* [Aim of the task]: Return, exactly as written, every line from the first line of the data below through the line that contains "ATOM 2 C CA".

Stored items from a collection
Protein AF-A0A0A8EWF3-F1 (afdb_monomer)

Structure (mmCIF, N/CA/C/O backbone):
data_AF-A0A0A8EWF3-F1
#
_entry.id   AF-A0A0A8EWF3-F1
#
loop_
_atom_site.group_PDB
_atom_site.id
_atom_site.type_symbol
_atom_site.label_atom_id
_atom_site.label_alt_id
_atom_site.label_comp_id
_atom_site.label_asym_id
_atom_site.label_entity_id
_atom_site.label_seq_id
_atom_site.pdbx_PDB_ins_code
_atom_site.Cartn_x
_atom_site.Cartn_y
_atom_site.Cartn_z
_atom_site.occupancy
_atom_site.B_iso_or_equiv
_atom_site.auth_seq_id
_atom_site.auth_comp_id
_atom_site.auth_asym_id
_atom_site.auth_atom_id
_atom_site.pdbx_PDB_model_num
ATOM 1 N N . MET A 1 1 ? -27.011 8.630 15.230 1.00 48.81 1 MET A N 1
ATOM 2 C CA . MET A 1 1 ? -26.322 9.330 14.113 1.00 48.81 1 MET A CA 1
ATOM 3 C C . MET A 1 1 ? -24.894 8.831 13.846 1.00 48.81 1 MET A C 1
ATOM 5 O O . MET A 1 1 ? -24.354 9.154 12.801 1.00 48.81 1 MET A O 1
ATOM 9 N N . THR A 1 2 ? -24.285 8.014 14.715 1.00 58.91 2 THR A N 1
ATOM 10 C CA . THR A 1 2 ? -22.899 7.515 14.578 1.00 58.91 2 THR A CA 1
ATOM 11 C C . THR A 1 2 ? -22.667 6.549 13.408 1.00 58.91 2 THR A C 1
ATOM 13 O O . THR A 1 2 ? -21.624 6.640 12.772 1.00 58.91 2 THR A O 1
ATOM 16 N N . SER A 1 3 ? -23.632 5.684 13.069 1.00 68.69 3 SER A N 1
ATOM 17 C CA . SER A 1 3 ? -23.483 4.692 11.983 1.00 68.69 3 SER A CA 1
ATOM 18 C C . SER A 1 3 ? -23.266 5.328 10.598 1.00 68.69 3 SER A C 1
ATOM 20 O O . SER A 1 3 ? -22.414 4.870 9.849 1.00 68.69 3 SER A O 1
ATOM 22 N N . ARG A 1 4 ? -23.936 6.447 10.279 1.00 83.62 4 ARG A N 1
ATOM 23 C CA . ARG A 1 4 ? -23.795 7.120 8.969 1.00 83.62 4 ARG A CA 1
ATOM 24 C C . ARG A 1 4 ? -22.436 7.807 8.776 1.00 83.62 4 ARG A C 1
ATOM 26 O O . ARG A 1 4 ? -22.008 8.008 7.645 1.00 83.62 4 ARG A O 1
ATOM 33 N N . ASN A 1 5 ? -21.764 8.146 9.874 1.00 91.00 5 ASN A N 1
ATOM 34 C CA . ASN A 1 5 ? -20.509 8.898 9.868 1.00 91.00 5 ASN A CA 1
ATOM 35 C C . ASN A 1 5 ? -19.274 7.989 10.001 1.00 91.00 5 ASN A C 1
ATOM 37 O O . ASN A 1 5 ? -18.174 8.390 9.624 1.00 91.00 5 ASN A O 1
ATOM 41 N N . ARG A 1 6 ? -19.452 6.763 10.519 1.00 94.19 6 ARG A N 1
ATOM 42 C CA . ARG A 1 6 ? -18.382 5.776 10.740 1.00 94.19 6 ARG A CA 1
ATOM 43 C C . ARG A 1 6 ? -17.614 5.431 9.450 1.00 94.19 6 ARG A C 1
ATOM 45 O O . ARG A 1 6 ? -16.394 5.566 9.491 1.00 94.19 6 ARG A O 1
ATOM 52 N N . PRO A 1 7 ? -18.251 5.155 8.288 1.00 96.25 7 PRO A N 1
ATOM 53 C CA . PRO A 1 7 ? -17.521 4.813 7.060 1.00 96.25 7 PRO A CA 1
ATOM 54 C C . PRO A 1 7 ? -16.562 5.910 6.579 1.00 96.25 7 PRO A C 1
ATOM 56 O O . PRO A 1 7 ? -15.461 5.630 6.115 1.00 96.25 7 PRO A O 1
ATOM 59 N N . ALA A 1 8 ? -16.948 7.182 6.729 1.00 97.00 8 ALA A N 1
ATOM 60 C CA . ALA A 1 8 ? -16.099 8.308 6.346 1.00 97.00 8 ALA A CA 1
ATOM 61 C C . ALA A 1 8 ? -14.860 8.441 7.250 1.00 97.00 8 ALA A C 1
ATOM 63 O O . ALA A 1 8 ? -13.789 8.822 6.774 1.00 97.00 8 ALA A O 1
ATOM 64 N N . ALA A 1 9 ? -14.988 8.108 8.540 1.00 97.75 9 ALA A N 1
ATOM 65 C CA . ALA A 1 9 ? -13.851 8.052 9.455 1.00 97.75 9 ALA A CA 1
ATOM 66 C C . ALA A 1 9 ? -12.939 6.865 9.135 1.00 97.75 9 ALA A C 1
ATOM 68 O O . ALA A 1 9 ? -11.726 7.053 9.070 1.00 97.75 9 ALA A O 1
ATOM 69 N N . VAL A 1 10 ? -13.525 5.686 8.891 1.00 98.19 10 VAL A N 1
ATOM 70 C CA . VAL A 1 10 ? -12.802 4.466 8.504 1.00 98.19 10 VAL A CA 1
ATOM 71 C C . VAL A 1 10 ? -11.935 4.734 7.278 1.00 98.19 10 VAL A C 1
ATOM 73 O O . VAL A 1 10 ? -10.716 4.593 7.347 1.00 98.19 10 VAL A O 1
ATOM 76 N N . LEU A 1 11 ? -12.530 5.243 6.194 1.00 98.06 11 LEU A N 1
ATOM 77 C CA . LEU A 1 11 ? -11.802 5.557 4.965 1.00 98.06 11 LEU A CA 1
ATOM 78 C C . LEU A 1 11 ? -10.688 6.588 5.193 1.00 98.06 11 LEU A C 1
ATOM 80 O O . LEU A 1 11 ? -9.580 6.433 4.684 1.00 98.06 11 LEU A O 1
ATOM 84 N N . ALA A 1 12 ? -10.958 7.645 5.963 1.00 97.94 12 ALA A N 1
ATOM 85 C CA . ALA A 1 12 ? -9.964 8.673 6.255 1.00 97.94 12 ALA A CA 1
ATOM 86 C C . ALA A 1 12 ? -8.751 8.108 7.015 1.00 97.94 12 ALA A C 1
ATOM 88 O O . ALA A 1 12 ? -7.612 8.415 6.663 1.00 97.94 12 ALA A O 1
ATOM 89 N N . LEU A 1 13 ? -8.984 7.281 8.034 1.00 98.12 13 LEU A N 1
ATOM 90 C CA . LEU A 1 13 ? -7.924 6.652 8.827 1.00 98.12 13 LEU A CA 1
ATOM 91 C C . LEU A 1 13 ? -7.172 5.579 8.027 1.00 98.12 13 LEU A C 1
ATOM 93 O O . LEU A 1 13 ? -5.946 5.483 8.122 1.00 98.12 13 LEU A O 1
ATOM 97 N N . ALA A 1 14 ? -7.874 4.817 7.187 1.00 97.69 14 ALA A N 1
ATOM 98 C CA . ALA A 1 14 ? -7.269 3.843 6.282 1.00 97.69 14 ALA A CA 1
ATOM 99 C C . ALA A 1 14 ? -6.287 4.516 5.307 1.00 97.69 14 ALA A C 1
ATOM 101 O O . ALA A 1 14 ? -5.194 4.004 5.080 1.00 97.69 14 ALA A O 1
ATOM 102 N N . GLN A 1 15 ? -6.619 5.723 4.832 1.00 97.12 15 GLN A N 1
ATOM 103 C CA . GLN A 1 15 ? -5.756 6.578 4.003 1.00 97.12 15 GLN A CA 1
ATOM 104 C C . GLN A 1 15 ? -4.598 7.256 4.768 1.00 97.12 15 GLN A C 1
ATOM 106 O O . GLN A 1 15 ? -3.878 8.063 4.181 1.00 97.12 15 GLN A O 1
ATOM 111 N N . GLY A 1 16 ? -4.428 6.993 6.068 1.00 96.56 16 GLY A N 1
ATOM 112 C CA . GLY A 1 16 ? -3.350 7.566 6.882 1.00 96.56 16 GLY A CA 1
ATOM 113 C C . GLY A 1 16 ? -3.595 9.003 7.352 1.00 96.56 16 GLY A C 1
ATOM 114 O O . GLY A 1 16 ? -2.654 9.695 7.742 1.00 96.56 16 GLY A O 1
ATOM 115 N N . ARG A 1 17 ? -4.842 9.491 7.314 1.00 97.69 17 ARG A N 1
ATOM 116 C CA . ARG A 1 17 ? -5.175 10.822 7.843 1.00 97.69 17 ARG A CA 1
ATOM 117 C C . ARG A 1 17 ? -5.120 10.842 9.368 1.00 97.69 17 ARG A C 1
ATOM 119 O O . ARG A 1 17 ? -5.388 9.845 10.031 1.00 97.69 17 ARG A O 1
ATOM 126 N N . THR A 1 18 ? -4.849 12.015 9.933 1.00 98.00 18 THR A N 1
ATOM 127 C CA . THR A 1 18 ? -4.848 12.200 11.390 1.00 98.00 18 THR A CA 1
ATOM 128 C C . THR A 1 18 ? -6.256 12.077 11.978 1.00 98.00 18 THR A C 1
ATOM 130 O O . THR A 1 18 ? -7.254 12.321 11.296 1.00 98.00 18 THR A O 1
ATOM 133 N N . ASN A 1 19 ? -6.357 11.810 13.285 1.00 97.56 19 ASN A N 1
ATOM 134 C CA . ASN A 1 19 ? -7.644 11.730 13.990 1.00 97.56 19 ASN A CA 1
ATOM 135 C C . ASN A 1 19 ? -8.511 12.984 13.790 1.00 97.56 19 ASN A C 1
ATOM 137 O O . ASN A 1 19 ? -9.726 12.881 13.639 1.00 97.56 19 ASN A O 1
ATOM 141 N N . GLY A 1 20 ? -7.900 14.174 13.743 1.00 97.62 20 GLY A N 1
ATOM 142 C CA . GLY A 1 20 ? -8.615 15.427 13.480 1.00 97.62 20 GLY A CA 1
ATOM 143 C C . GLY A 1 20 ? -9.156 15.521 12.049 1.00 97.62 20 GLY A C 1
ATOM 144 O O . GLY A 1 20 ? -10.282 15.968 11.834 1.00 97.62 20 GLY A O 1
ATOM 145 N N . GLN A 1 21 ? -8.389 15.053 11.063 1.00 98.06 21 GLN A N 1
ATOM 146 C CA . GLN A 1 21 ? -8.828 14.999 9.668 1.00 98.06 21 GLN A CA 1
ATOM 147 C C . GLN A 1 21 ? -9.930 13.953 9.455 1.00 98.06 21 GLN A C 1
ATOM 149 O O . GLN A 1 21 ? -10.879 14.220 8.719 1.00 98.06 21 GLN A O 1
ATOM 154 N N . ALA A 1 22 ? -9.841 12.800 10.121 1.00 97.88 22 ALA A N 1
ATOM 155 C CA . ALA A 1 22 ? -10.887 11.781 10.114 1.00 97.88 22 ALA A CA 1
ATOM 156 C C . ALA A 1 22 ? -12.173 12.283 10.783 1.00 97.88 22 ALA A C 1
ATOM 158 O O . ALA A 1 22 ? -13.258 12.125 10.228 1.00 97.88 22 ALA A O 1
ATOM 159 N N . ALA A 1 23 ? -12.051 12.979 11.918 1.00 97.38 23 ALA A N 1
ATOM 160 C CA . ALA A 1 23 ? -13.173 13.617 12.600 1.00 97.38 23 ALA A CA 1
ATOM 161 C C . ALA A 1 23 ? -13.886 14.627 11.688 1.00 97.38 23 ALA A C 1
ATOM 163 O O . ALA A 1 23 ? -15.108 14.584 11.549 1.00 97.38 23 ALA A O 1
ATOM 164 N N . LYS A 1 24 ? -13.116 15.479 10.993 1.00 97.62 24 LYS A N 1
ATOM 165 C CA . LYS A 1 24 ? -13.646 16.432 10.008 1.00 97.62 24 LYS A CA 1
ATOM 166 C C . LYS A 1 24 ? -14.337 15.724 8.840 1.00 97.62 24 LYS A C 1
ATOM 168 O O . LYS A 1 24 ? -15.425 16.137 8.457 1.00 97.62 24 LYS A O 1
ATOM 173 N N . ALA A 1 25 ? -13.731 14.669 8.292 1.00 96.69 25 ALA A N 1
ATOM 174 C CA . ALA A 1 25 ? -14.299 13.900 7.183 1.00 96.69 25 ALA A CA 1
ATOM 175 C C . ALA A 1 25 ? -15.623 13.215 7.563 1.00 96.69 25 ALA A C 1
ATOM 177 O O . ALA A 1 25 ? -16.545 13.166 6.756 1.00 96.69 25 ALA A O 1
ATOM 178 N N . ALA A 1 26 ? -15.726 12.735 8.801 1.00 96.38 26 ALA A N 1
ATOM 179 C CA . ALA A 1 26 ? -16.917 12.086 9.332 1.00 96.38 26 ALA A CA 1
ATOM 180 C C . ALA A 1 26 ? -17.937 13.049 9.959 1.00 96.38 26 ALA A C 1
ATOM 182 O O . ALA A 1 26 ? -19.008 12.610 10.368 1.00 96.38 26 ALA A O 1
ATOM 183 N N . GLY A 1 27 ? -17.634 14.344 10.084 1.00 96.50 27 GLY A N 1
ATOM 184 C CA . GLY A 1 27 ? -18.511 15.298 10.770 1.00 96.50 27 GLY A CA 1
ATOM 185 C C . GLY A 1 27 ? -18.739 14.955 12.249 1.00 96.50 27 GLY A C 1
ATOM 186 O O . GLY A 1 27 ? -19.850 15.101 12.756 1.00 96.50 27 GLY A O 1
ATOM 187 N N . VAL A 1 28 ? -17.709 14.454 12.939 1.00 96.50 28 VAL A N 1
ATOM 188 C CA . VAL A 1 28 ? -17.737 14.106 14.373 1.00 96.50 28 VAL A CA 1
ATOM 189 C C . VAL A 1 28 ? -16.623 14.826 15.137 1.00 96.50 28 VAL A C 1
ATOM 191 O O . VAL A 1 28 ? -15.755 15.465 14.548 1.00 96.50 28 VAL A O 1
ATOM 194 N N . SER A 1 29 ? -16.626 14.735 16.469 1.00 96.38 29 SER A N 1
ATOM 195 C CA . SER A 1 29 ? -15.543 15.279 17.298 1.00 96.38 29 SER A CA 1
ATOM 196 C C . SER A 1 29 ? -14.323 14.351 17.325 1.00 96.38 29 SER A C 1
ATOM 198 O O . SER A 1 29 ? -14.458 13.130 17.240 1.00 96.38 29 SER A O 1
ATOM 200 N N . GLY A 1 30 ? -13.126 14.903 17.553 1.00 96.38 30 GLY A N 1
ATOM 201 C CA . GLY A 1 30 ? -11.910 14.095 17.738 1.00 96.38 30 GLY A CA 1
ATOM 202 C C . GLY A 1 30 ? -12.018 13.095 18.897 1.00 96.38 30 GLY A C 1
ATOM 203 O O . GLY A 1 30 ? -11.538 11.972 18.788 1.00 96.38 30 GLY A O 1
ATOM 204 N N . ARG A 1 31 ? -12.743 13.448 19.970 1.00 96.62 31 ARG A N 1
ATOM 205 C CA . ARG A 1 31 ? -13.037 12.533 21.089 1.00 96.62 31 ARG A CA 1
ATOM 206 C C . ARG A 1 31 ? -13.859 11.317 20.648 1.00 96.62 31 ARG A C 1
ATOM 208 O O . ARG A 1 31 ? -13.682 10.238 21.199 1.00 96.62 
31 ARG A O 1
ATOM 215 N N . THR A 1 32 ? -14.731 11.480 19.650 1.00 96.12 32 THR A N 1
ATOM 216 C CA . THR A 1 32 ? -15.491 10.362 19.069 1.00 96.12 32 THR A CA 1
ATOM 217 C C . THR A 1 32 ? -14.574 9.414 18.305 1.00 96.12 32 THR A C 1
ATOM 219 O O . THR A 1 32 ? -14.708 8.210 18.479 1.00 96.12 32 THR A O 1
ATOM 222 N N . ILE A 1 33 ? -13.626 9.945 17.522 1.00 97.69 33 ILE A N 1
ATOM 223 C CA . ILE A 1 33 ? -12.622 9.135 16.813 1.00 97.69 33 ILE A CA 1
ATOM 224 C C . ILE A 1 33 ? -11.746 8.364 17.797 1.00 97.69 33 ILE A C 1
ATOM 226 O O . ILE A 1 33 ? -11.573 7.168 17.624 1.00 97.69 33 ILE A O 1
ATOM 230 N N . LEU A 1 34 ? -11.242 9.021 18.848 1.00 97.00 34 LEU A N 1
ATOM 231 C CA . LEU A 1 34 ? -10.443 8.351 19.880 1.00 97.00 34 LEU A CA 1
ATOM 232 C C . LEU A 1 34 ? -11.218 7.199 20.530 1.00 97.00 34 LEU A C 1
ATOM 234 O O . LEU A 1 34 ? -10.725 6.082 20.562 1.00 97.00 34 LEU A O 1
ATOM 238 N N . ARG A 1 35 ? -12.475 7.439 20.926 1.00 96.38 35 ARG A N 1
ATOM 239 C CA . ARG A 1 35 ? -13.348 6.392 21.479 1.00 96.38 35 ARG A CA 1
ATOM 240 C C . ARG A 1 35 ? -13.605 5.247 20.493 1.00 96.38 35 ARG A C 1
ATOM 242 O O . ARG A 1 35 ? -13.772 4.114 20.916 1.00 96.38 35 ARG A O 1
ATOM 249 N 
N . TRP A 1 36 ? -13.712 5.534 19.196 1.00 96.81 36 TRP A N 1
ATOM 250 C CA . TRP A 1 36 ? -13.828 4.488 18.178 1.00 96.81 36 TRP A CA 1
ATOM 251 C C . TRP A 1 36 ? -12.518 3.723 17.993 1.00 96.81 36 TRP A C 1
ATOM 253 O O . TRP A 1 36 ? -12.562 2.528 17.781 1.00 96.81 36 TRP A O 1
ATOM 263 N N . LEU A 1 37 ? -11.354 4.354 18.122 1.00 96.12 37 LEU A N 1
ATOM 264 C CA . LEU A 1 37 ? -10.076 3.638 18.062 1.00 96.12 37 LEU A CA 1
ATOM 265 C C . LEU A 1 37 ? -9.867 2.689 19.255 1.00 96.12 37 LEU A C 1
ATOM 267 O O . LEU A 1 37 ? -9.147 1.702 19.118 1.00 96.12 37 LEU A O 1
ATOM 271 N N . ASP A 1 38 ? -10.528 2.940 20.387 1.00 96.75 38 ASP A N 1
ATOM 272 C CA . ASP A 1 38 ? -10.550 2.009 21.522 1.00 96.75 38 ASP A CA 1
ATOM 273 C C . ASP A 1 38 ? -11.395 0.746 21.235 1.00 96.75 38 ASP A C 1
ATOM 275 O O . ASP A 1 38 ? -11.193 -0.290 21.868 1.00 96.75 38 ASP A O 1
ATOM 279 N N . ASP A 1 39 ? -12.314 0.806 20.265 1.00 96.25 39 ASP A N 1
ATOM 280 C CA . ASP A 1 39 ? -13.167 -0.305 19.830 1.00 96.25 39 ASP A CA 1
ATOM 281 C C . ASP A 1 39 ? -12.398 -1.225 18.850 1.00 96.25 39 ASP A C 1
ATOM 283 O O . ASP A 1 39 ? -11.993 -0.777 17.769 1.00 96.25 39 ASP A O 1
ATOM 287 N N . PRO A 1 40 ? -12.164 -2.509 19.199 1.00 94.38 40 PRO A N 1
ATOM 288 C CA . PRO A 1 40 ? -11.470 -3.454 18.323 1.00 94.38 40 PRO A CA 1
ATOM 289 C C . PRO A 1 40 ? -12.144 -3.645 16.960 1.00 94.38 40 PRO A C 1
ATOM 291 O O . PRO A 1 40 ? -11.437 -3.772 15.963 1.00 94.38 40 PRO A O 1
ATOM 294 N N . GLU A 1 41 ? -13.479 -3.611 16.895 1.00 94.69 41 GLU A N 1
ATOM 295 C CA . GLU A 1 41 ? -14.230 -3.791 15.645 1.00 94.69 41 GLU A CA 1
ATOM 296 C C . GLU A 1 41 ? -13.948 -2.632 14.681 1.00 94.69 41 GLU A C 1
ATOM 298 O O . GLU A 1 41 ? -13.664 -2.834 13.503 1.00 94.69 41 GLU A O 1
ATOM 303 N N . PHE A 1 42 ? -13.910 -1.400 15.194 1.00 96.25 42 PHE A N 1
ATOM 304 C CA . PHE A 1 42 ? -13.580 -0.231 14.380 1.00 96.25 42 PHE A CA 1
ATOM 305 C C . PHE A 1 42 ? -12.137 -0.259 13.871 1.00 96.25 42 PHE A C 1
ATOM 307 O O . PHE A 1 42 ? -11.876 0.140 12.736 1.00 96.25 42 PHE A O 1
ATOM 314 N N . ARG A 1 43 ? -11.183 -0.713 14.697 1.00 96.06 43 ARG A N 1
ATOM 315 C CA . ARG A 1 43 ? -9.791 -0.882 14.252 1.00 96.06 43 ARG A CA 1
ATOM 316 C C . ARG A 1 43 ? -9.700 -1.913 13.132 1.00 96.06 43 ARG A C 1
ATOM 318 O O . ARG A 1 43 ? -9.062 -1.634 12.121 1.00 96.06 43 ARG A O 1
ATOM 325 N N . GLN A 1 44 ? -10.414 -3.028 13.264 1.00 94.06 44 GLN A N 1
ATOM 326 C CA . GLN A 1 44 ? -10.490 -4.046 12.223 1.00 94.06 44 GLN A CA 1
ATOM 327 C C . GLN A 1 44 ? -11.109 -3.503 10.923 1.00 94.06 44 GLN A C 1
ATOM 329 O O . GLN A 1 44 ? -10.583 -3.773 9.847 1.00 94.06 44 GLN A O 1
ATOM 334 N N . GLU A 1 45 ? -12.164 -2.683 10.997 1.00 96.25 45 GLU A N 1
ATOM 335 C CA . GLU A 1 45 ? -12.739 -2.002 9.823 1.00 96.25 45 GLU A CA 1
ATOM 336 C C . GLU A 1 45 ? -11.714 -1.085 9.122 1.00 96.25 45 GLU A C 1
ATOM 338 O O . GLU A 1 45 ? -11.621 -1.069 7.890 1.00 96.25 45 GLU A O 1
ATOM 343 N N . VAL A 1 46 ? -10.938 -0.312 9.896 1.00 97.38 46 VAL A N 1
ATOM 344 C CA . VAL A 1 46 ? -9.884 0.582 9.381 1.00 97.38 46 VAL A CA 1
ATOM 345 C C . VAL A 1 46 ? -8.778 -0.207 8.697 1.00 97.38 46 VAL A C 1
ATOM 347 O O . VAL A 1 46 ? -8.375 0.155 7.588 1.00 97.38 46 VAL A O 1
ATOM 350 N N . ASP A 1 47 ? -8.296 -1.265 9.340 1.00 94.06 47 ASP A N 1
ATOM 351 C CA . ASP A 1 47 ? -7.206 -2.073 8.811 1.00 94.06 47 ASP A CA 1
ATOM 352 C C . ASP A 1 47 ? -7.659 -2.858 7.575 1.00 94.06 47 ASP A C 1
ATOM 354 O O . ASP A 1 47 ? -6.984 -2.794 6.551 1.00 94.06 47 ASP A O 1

* [Answer section]:
Protein AF-A0A0A8EWF3-F1 (afdb_monomer)

Structure (mmCIF, N/CA/C/O backbone):
data_AF-A0A0A8EWF3-F1
#
_entry.id   AF-A0A0A8EWF3-F1
#
loop_
_atom_site.group_PDB
_atom_site.id
_atom_site.type_symbol
_atom_site.label_atom_id
_atom_site.label_alt_id
_atom_site.label_comp_id
_atom_site.label_asym_id
_atom_site.label_entity_id
_atom_site.label_seq_id
_atom_site.pdbx_PDB_ins_code
_atom_site.Cartn_x
_atom_site.Cartn_y
_atom_site.Cartn_z
_atom_site.occupancy
_atom_site.B_iso_or_equiv
_atom_site.auth_seq_id
_atom_site.auth_comp_id
_atom_site.auth_asym_id
_atom_site.auth_atom_id
_atom_site.pdbx_PDB_model_num
ATOM 1 N N . MET A 1 1 ? -27.011 8.630 15.230 1.00 48.81 1 MET A N 1
ATOM 2 C CA . MET A 1 1 ? -26.322 9.330 14.113 1.00 48.81 1 MET A CA 1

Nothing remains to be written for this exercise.